The right hashtags can be the difference between a successful marketing campaign and talking to yourself online, but you can’t read 300 million tweets just to know what’s trending. That’s why Hootsuite’s machine learning team developed a service to suggest hashtags while drafting a social media post.
We represent hashtags and words as vectors. Think of a vector as a location. When we take in text we convert each word into a vector, sum them up, and average them together to get a vector that represents the message. Our suggested hashtags are the hashtags whose embedding vector is closest to the message vector. For example, if a message says “Stanford Berkeley” the algorithm would find the average coordinates (vector) of those two locations and suggest the city (hashtag) closest to it. In this case, #SanFrancisco.
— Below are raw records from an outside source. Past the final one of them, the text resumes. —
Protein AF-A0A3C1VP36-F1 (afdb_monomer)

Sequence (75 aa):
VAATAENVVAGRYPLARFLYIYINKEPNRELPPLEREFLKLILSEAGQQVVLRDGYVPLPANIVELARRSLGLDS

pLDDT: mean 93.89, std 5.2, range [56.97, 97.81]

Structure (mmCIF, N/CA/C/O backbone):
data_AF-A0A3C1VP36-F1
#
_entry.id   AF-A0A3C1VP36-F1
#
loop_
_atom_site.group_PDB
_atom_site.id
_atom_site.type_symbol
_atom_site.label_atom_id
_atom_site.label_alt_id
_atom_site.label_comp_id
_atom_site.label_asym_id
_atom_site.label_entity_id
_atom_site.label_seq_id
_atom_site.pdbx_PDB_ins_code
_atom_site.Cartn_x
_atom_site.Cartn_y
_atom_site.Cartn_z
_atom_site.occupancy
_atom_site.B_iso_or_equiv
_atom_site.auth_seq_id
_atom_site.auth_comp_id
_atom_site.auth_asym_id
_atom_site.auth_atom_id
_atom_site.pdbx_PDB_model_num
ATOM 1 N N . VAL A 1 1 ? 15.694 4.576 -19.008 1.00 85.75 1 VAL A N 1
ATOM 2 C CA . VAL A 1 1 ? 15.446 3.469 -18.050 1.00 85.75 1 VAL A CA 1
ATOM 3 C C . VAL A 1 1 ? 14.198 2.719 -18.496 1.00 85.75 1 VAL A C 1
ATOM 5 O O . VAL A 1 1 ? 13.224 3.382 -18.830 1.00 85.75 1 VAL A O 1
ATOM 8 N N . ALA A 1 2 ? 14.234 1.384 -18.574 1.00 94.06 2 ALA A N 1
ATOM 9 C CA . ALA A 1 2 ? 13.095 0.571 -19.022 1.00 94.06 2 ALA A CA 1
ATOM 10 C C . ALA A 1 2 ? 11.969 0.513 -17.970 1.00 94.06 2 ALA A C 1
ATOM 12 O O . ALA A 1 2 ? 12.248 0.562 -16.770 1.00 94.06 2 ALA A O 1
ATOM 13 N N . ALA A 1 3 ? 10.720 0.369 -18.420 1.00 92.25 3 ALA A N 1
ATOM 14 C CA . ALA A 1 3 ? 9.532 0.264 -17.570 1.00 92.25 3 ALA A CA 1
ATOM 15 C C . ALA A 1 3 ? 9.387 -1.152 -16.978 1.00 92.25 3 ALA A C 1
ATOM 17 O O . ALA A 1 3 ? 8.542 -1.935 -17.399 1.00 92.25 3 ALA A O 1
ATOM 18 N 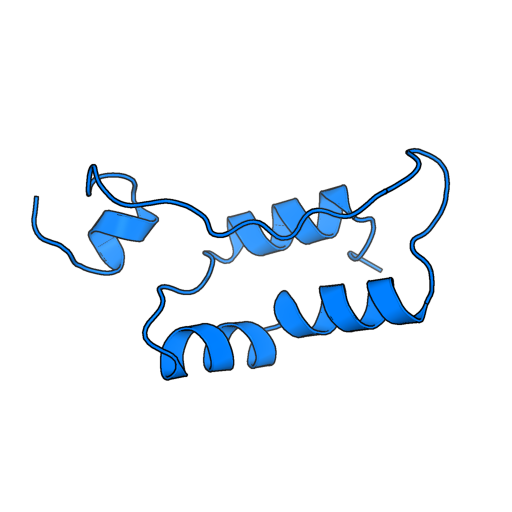N . THR A 1 4 ? 10.253 -1.499 -16.027 1.00 93.56 4 THR A N 1
ATOM 19 C CA . THR A 1 4 ? 10.210 -2.778 -15.300 1.00 93.56 4 THR A CA 1
ATOM 20 C C . THR A 1 4 ? 9.769 -2.556 -13.856 1.00 93.56 4 THR A C 1
ATOM 22 O O . THR A 1 4 ? 10.036 -1.495 -13.288 1.00 93.56 4 THR A O 1
ATOM 25 N N . ALA A 1 5 ? 9.146 -3.564 -13.235 1.00 90.56 5 ALA A N 1
ATOM 26 C CA . ALA A 1 5 ? 8.764 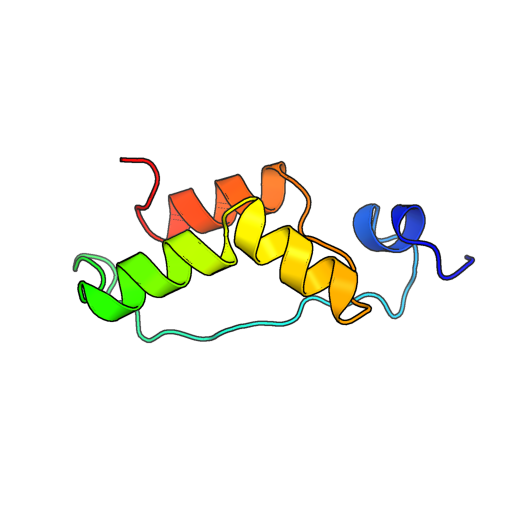-3.510 -11.819 1.00 90.56 5 ALA A CA 1
ATOM 27 C C . ALA A 1 5 ? 9.965 -3.173 -10.918 1.00 90.56 5 ALA A C 1
ATOM 29 O O . ALA A 1 5 ? 9.857 -2.333 -10.031 1.00 90.56 5 ALA A O 1
ATOM 30 N N . GLU A 1 6 ? 11.136 -3.742 -11.214 1.00 93.19 6 GLU A N 1
ATOM 31 C CA . GLU A 1 6 ? 12.383 -3.442 -10.505 1.00 93.19 6 GLU A CA 1
ATOM 32 C C . GLU A 1 6 ? 12.762 -1.951 -10.588 1.00 93.19 6 GLU A C 1
ATOM 34 O O . GLU A 1 6 ? 13.087 -1.332 -9.578 1.00 93.19 6 GLU A O 1
ATOM 39 N N . ASN A 1 7 ? 12.679 -1.337 -11.775 1.00 94.44 7 ASN A N 1
ATOM 40 C CA . ASN A 1 7 ? 13.002 0.081 -11.947 1.00 94.44 7 ASN A CA 1
ATOM 41 C C . ASN A 1 7 ? 11.948 1.012 -11.338 1.00 94.44 7 ASN A C 1
ATOM 43 O O . ASN A 1 7 ? 12.297 2.120 -10.932 1.00 94.44 7 ASN A O 1
ATOM 47 N N . VAL A 1 8 ? 10.685 0.581 -11.277 1.00 92.75 8 VAL A N 1
ATOM 48 C CA . VAL A 1 8 ? 9.601 1.302 -10.594 1.00 92.75 8 VAL A CA 1
ATOM 49 C C . VAL A 1 8 ? 9.834 1.291 -9.085 1.00 92.75 8 VAL A C 1
ATOM 51 O O . VAL A 1 8 ? 9.887 2.354 -8.474 1.00 92.75 8 VAL A O 1
ATOM 54 N N . VAL A 1 9 ? 10.055 0.112 -8.499 1.00 90.38 9 VAL A N 1
ATOM 55 C CA . VAL A 1 9 ? 10.317 -0.052 -7.060 1.00 90.38 9 VAL A CA 1
ATOM 56 C C . VAL A 1 9 ? 11.593 0.675 -6.631 1.00 90.38 9 VAL A C 1
ATOM 58 O O . VAL A 1 9 ? 11.620 1.293 -5.571 1.00 90.38 9 VAL A O 1
ATOM 61 N N . ALA A 1 10 ? 12.634 0.667 -7.467 1.00 91.19 10 ALA A N 1
ATOM 62 C CA . ALA A 1 10 ? 13.879 1.386 -7.205 1.00 91.19 10 ALA A CA 1
ATOM 63 C C . ALA A 1 10 ? 13.799 2.906 -7.463 1.00 91.19 10 ALA A C 1
ATOM 65 O O . ALA A 1 10 ? 14.811 3.592 -7.326 1.00 91.19 10 ALA A O 1
ATOM 66 N N . GLY A 1 11 ? 12.651 3.439 -7.904 1.00 89.62 11 GLY A N 1
ATOM 67 C CA . GLY A 1 11 ? 12.485 4.861 -8.232 1.00 89.62 11 GLY A CA 1
ATOM 68 C C . GLY A 1 11 ? 13.297 5.338 -9.445 1.00 89.62 11 GLY A C 1
ATOM 69 O O . GLY A 1 11 ? 13.450 6.537 -9.658 1.00 89.62 11 GLY A O 1
ATOM 70 N N . ARG A 1 12 ? 13.836 4.417 -10.256 1.00 95.25 12 ARG A N 1
ATOM 71 C CA . ARG A 1 12 ? 14.671 4.722 -11.432 1.00 95.25 12 ARG A CA 1
ATOM 72 C C . ARG A 1 12 ? 13.845 5.044 -12.675 1.00 95.25 12 ARG A C 1
ATOM 74 O O . ARG A 1 12 ? 14.350 5.678 -13.601 1.00 95.25 12 ARG A O 1
ATOM 81 N N . TYR A 1 13 ? 12.603 4.562 -12.742 1.00 96.19 13 TYR A N 1
ATOM 82 C CA . TYR A 1 13 ? 11.700 4.869 -13.846 1.00 96.19 13 TYR A CA 1
ATOM 83 C C . TYR A 1 13 ? 10.968 6.199 -13.579 1.00 96.19 13 TYR A C 1
ATOM 85 O O . TYR A 1 13 ? 10.171 6.264 -12.647 1.00 96.19 13 TYR A O 1
ATOM 93 N N . PRO A 1 14 ? 11.191 7.257 -14.382 1.00 95.88 14 PRO A N 1
ATOM 94 C CA . PRO A 1 14 ? 10.787 8.625 -14.031 1.00 95.88 14 PRO A CA 1
ATOM 95 C C . PRO A 1 14 ? 9.273 8.873 -14.051 1.00 95.88 14 PRO A C 1
ATOM 97 O O . PRO A 1 14 ? 8.815 9.886 -13.536 1.00 95.88 14 PRO A O 1
ATOM 100 N N . LEU A 1 15 ? 8.495 7.972 -14.655 1.00 95.69 15 LEU A N 1
ATOM 101 C CA . LEU A 1 15 ? 7.031 8.052 -14.689 1.00 95.69 15 LEU A CA 1
ATOM 102 C C . LEU A 1 15 ? 6.370 7.131 -13.651 1.00 95.69 15 LEU A C 1
ATOM 104 O O . LEU A 1 15 ? 5.145 7.020 -13.618 1.00 95.69 15 LEU A O 1
ATOM 108 N N . ALA A 1 16 ? 7.163 6.454 -12.815 1.00 94.38 16 ALA A N 1
ATOM 109 C CA . ALA A 1 16 ? 6.640 5.718 -11.675 1.00 94.38 16 ALA A CA 1
ATOM 110 C C . ALA A 1 16 ? 5.980 6.687 -10.687 1.00 94.38 16 ALA A C 1
ATOM 112 O O . ALA A 1 16 ? 6.532 7.737 -10.362 1.00 94.38 16 ALA A O 1
ATOM 113 N N . ARG A 1 17 ? 4.802 6.318 -10.184 1.00 95.06 17 ARG A N 1
ATOM 114 C CA . ARG A 1 17 ? 4.092 7.072 -9.149 1.00 95.06 17 ARG A CA 1
ATOM 115 C C . ARG A 1 17 ? 3.332 6.129 -8.234 1.00 95.06 17 ARG A C 1
ATOM 117 O O . ARG A 1 17 ? 2.879 5.073 -8.671 1.00 95.06 17 ARG A O 1
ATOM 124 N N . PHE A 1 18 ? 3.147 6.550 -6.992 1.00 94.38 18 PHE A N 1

What’s an embedding vector anyway?
Embedding vectors represent words in a format computers can process. Intuitively, each dimension in an embedding vector represents a feature of the word. Our team used the BlazingText algorithm to produce these embeddings. For each word in the training set, BlazingText tries to predict the embedding vector of a nearby word. As a result, words have similar embeddings if they appear together often. For this project we calculate embedding vectors given what hashtags occur with other hashtags and what words occur with other words. The list of hashtags and words in existence comes from an anonymized data set of all posts made by Hootsuite customers in the past 3 months.
How do you use embedding vectors to suggest hashtags?
We simply return the hashtags whose embedding vectors are closest to an input embedding vector where closeness is defined as cosine similarity. Our service reuses this logic for two models and just changes what the embedding vectors are.
The first suggestion algorithm extracts hashtags the user already wrote in their message and suggests similar hashtags. The embeddings are calculated with BlazingText as described earlier. Hashtags without an embedding vector are ignored.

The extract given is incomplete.